EXERCISE PROMPT
With both ends included, repeat exactly the lines of the entries below from the one containing "ATOM 56 N N" down to the one containing "ATOM 66 C CA", and no others.

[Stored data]
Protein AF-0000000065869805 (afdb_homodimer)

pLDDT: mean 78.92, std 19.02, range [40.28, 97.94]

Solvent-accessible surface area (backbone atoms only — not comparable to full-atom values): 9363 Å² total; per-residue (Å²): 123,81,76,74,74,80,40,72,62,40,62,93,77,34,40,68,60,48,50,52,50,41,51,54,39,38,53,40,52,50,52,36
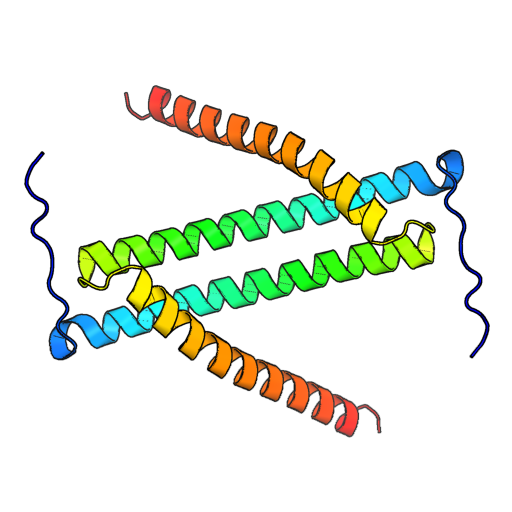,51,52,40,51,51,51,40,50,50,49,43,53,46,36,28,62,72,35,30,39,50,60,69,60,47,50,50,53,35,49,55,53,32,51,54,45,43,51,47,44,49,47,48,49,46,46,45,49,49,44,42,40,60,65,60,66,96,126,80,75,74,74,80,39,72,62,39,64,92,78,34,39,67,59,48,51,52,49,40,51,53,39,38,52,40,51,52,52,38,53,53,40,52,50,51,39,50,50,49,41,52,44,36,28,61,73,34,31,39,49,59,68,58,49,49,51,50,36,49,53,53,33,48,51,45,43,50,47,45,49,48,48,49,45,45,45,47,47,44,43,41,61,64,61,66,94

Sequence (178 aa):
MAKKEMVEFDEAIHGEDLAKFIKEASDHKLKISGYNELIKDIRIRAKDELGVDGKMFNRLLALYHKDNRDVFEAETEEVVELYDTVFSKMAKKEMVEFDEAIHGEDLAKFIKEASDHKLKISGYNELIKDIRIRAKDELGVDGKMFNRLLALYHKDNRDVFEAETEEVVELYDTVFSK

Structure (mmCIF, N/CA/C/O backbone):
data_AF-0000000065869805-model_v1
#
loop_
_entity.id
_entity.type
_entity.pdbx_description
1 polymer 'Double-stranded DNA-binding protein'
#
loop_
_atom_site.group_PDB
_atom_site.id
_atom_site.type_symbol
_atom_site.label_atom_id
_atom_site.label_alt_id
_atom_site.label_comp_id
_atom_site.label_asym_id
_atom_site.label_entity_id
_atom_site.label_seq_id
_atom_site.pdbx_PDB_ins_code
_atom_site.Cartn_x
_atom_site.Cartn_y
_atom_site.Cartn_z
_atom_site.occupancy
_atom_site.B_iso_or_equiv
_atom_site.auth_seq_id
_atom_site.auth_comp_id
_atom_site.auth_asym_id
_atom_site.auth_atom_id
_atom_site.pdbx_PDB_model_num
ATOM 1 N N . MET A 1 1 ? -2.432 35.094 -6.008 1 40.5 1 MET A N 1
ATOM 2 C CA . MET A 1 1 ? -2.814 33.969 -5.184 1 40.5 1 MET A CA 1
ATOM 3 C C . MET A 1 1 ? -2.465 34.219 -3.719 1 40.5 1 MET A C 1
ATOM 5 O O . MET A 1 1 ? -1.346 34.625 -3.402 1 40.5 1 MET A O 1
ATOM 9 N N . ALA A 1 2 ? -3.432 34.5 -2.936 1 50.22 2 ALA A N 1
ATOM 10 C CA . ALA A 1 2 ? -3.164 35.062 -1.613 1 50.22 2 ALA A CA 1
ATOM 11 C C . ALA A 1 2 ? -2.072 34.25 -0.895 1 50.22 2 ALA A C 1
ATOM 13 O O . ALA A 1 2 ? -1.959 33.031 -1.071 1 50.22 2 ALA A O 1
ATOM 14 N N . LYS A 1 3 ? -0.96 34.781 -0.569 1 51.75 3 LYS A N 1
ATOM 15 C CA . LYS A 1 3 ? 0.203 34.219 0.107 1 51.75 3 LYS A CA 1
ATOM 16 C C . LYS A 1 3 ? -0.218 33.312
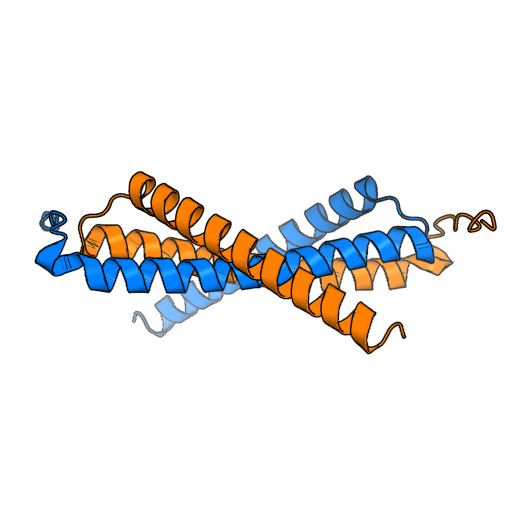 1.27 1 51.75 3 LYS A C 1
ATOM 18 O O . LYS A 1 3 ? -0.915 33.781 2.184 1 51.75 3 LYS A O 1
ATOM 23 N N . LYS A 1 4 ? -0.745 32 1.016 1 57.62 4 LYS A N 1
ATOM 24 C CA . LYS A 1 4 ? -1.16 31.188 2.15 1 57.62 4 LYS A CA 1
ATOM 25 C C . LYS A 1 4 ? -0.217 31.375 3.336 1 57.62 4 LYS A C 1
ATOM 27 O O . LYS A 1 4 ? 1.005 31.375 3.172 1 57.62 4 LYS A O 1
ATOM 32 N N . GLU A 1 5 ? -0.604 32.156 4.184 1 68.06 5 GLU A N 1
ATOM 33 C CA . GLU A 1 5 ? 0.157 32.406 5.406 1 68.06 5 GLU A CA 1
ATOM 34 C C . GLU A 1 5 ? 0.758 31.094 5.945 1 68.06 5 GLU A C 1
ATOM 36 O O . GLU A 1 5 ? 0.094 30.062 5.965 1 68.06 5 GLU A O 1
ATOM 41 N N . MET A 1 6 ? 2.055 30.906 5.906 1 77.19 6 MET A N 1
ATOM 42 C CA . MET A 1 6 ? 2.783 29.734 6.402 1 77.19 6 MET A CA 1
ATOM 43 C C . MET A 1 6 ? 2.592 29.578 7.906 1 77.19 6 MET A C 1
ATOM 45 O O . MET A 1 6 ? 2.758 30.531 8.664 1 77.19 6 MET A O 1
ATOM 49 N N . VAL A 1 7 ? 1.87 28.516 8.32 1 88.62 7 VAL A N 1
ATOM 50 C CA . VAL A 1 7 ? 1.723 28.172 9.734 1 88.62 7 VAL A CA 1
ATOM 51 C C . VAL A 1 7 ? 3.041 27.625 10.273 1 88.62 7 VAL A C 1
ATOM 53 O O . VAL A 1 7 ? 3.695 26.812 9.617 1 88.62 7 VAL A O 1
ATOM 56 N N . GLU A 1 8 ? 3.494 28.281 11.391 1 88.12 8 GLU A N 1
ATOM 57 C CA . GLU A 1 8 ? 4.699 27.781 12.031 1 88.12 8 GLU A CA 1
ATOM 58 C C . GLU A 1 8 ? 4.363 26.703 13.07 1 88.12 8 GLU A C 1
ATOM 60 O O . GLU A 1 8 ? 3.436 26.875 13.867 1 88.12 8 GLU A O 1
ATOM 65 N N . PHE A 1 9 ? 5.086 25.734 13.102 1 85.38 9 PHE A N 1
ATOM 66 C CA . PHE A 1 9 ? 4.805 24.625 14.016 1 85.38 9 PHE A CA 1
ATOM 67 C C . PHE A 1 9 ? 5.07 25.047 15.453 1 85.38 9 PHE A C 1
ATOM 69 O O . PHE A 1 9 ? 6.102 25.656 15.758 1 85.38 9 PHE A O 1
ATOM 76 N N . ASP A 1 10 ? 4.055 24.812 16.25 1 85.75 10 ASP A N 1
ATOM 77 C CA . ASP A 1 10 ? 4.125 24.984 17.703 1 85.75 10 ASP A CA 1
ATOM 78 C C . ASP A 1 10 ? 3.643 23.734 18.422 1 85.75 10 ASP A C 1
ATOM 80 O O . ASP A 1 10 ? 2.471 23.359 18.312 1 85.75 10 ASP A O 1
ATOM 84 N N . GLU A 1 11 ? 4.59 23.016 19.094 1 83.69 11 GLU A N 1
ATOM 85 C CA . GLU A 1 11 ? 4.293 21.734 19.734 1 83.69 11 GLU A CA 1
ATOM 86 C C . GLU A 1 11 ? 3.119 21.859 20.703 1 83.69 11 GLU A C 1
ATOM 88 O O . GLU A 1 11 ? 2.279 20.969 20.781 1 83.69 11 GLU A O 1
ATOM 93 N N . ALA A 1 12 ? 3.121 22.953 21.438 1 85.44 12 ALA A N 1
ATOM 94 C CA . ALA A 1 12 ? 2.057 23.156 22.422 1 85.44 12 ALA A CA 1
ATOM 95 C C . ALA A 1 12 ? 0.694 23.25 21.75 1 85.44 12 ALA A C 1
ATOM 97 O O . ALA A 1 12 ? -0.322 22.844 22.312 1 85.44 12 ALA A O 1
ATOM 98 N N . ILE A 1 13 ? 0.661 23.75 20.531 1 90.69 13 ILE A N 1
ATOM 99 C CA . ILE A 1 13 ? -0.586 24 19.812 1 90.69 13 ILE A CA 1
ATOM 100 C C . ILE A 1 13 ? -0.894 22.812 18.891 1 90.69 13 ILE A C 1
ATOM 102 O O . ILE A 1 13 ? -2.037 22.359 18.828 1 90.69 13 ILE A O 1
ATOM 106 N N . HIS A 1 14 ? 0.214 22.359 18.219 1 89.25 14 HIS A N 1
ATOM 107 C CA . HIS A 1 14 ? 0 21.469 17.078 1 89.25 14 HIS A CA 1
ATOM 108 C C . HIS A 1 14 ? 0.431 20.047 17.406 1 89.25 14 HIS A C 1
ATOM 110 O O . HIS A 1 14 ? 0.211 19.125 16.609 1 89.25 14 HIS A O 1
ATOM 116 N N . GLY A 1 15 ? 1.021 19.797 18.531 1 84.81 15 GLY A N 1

SOLVED PROBLEM
ATOM 56 N N . GLU A 1 8 ? 3.494 28.281 11.391 1 88.12 8 GLU A N 1
ATOM 57 C CA . GLU A 1 8 ? 4.699 27.781 12.031 1 88.12 8 GLU A CA 1
ATOM 58 C C . GLU A 1 8 ? 4.363 26.703 13.07 1 88.12 8 GLU A C 1
ATOM 60 O O . GLU A 1 8 ? 3.436 26.875 13.867 1 88.12 8 GLU A O 1
ATOM 65 N N . PHE A 1 9 ? 5.086 25.734 13.102 1 85.38 9 PHE A N 1
ATOM 66 C CA . PHE A 1 9 ? 4.805 24.625 14.016 1 85.38 9 PHE A CA 1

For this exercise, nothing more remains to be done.